##### MATERIAL TO PROCESS #####

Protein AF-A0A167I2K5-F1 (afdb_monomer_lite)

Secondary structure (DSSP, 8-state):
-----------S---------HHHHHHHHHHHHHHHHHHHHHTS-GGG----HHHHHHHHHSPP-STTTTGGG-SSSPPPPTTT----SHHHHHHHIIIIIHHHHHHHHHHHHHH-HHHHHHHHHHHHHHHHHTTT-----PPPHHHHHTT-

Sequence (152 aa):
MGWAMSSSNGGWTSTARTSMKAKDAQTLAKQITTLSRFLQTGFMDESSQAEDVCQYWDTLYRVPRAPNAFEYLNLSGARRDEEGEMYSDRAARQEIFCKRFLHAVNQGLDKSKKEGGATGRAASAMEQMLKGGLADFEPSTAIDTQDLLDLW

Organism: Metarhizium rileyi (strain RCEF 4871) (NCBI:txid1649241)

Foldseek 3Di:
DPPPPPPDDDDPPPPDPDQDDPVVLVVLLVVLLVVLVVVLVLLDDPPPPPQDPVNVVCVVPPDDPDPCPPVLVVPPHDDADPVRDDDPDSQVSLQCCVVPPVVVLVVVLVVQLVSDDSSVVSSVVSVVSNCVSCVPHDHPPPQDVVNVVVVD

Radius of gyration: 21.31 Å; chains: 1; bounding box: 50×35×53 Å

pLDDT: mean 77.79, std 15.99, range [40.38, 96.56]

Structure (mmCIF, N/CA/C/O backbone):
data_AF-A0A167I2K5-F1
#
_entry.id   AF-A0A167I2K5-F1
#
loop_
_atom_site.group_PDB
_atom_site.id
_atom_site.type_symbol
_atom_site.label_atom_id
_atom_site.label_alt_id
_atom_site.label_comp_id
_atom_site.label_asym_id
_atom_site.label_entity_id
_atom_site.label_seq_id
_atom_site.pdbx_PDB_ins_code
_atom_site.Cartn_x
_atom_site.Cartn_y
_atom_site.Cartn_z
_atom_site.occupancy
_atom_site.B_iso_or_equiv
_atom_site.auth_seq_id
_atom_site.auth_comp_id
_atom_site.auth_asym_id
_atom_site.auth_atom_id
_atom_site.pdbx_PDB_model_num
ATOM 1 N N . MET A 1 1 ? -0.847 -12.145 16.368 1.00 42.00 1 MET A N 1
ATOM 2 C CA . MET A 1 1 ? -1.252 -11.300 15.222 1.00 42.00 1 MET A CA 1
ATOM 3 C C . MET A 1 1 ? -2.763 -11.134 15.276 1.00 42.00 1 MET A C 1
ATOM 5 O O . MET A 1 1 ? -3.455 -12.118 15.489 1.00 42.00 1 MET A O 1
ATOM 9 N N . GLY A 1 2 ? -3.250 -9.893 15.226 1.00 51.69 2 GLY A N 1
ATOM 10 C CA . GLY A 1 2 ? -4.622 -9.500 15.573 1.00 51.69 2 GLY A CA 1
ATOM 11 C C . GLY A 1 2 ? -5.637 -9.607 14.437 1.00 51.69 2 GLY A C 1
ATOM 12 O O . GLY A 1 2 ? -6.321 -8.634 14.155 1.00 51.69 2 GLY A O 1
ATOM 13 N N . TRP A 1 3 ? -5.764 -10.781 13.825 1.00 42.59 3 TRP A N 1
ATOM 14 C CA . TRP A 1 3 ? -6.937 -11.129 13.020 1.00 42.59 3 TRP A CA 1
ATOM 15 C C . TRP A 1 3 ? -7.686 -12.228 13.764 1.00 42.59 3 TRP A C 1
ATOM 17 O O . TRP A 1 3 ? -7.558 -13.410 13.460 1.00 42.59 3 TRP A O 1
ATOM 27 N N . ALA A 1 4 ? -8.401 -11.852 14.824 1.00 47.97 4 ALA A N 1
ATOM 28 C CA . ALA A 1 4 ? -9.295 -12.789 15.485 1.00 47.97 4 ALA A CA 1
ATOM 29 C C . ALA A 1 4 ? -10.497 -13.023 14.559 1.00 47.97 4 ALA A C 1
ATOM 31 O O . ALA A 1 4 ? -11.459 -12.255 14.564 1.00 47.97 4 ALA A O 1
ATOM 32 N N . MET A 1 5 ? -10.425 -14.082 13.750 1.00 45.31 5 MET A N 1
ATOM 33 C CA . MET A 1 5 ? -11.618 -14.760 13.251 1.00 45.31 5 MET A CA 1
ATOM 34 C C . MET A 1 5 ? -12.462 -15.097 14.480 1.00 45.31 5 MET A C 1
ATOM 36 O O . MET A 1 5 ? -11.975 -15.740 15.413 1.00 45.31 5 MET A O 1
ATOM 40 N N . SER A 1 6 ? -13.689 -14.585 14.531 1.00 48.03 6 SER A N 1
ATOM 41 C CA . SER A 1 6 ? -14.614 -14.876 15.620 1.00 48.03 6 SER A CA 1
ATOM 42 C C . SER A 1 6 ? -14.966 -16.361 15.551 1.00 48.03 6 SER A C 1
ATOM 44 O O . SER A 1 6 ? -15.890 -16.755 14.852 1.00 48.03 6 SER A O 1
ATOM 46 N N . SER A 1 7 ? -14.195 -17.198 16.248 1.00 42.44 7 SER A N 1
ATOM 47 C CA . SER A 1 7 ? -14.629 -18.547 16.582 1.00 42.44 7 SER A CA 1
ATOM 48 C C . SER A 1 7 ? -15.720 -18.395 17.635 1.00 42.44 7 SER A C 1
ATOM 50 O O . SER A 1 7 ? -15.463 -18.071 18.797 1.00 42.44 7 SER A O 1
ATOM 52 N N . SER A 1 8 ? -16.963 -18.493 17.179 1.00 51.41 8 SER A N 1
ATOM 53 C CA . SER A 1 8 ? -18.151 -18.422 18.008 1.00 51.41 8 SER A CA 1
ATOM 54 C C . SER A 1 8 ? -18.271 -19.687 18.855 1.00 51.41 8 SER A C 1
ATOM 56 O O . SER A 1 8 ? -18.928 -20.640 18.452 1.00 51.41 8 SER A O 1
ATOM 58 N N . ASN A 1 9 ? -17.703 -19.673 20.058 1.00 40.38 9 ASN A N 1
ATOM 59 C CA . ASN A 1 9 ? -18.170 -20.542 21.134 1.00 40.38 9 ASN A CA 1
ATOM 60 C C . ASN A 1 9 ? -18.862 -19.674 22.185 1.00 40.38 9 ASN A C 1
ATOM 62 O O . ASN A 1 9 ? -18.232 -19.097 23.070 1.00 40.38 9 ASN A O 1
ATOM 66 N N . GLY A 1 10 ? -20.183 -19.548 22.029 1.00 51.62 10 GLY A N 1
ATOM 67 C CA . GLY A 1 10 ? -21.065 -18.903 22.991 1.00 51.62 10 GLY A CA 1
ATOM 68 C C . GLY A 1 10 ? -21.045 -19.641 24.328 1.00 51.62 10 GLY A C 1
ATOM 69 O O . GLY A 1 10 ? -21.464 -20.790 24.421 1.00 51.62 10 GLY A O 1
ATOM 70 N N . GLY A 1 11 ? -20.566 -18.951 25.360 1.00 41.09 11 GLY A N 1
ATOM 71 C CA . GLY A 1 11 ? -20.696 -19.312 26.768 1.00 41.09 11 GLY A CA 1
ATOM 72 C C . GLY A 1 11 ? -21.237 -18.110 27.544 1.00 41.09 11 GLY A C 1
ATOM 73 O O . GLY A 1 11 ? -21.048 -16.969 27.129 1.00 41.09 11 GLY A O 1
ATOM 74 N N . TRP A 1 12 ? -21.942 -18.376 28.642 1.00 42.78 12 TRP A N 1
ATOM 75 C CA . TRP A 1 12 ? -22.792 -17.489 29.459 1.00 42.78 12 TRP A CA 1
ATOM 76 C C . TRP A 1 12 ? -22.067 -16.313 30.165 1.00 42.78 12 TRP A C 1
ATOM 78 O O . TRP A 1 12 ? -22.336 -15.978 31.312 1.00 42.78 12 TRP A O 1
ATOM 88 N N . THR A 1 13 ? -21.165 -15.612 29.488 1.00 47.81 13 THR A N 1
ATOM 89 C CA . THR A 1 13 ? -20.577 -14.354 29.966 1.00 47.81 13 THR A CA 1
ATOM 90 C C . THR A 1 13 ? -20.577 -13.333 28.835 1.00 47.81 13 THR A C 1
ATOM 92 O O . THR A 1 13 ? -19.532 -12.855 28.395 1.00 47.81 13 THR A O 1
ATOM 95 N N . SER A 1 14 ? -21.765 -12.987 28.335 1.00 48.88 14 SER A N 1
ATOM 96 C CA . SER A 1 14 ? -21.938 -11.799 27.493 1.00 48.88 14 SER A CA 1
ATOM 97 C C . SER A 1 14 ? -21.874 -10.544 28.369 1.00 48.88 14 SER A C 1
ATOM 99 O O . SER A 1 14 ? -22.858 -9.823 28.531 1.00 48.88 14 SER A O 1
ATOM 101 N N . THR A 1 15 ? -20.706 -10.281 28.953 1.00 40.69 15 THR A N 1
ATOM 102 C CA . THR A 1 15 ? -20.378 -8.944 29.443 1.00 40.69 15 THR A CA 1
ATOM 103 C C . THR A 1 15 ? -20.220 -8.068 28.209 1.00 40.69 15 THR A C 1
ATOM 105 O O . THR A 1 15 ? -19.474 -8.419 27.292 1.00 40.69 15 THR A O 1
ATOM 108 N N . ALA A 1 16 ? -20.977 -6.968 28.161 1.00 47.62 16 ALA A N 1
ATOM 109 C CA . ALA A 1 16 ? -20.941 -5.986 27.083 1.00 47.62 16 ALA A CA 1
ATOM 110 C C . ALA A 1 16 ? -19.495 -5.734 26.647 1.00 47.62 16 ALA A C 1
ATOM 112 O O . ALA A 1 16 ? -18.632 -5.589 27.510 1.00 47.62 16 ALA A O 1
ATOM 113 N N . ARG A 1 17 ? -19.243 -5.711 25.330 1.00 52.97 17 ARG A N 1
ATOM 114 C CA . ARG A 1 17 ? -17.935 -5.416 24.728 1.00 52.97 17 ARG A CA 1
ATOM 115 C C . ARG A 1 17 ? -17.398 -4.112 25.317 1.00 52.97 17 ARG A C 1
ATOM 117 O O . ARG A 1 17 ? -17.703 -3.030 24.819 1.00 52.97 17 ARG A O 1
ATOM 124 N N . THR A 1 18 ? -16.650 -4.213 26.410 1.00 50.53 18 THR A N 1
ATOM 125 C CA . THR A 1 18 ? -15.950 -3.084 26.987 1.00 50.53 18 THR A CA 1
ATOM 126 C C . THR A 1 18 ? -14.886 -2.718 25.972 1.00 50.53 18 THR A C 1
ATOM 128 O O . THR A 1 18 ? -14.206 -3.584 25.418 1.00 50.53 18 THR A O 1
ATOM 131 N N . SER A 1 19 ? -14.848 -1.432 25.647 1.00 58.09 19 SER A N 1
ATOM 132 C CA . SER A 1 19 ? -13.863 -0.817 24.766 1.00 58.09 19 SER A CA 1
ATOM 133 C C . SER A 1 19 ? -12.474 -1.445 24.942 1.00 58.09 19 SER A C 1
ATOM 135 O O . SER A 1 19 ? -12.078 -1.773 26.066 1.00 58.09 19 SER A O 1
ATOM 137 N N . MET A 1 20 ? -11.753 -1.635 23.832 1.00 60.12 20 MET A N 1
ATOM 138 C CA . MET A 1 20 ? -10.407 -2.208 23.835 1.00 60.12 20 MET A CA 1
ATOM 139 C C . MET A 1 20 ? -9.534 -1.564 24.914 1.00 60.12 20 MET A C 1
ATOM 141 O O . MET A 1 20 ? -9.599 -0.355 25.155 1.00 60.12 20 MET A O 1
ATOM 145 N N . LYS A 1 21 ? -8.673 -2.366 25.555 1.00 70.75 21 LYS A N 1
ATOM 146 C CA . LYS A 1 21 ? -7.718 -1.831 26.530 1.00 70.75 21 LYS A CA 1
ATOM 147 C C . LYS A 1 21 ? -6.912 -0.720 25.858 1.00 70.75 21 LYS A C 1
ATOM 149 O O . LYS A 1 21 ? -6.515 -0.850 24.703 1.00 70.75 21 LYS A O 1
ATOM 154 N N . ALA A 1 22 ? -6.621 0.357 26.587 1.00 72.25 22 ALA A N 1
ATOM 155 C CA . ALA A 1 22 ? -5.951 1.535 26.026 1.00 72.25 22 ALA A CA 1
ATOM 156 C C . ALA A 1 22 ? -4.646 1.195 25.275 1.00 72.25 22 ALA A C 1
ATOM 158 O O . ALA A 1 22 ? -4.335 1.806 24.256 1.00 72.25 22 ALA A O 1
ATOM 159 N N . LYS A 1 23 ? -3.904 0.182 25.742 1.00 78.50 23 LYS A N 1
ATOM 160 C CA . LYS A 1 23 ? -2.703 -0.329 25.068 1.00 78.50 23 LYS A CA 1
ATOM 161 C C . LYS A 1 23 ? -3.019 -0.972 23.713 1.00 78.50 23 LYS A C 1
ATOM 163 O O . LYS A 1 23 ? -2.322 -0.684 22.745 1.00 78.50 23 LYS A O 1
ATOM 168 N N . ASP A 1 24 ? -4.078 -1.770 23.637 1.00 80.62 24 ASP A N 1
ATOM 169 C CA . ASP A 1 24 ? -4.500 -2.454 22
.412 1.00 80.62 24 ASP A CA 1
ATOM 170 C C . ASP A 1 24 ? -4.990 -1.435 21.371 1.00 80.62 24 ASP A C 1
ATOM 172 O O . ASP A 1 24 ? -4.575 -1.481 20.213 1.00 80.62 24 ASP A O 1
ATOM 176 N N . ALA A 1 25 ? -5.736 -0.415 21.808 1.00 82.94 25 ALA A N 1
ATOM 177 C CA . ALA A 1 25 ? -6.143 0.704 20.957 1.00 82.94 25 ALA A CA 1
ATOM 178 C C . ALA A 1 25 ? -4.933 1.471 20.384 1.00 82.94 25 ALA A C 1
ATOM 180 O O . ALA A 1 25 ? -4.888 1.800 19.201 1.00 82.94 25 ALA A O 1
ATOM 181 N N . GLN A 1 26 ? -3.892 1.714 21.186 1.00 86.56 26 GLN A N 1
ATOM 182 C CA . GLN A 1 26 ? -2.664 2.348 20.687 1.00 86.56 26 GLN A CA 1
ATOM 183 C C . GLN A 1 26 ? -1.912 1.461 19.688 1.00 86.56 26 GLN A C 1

#####

§ **TASK DIRECTIONS**
From the entries above, return exactly the line containing "ATOM 70 N N", the line containing "ATOM 92 O O", and all lines between, and nothing else.

§ **RESPONSE FOR THIS EXERCISE**
ATOM 70 N N . GLY A 1 11 ? -20.566 -18.951 25.360 1.00 41.09 11 GLY A N 1
ATOM 71 C CA . GLY A 1 11 ? -20.696 -19.312 26.768 1.00 41.09 11 GLY A CA 1
ATOM 72 C C . GLY A 1 11 ? -21.237 -18.110 27.544 1.00 41.09 11 GLY A C 1
ATOM 73 O O . GLY A 1 11 ? -21.048 -16.969 27.129 1.00 41.09 11 GLY A O 1
ATOM 74 N N . TRP A 1 12 ? -21.942 -18.376 28.642 1.00 42.78 12 TRP A N 1
ATOM 75 C CA . TRP A 1 12 ? -22.792 -17.489 29.459 1.00 42.78 12 TRP A CA 1
ATOM 76 C C . TRP A 1 12 ? -22.067 -16.313 30.165 1.00 42.78 12 TRP A C 1
ATOM 78 O O . TRP A 1 12 ? -22.336 -15.978 31.312 1.00 42.78 12 TRP A O 1
ATOM 88 N N . THR A 1 13 ? -21.165 -15.612 29.488 1.00 47.81 13 THR A N 1
ATOM 89 C CA . THR A 1 13 ? -20.577 -14.354 29.966 1.00 47.81 13 THR A CA 1
ATOM 90 C C . THR A 1 13 ? -20.577 -13.333 28.835 1.00 47.81 13 THR A C 1
ATOM 92 O O . THR A 1 13 ? -19.532 -12.855 28.395 1.00 47.81 13 THR A O 1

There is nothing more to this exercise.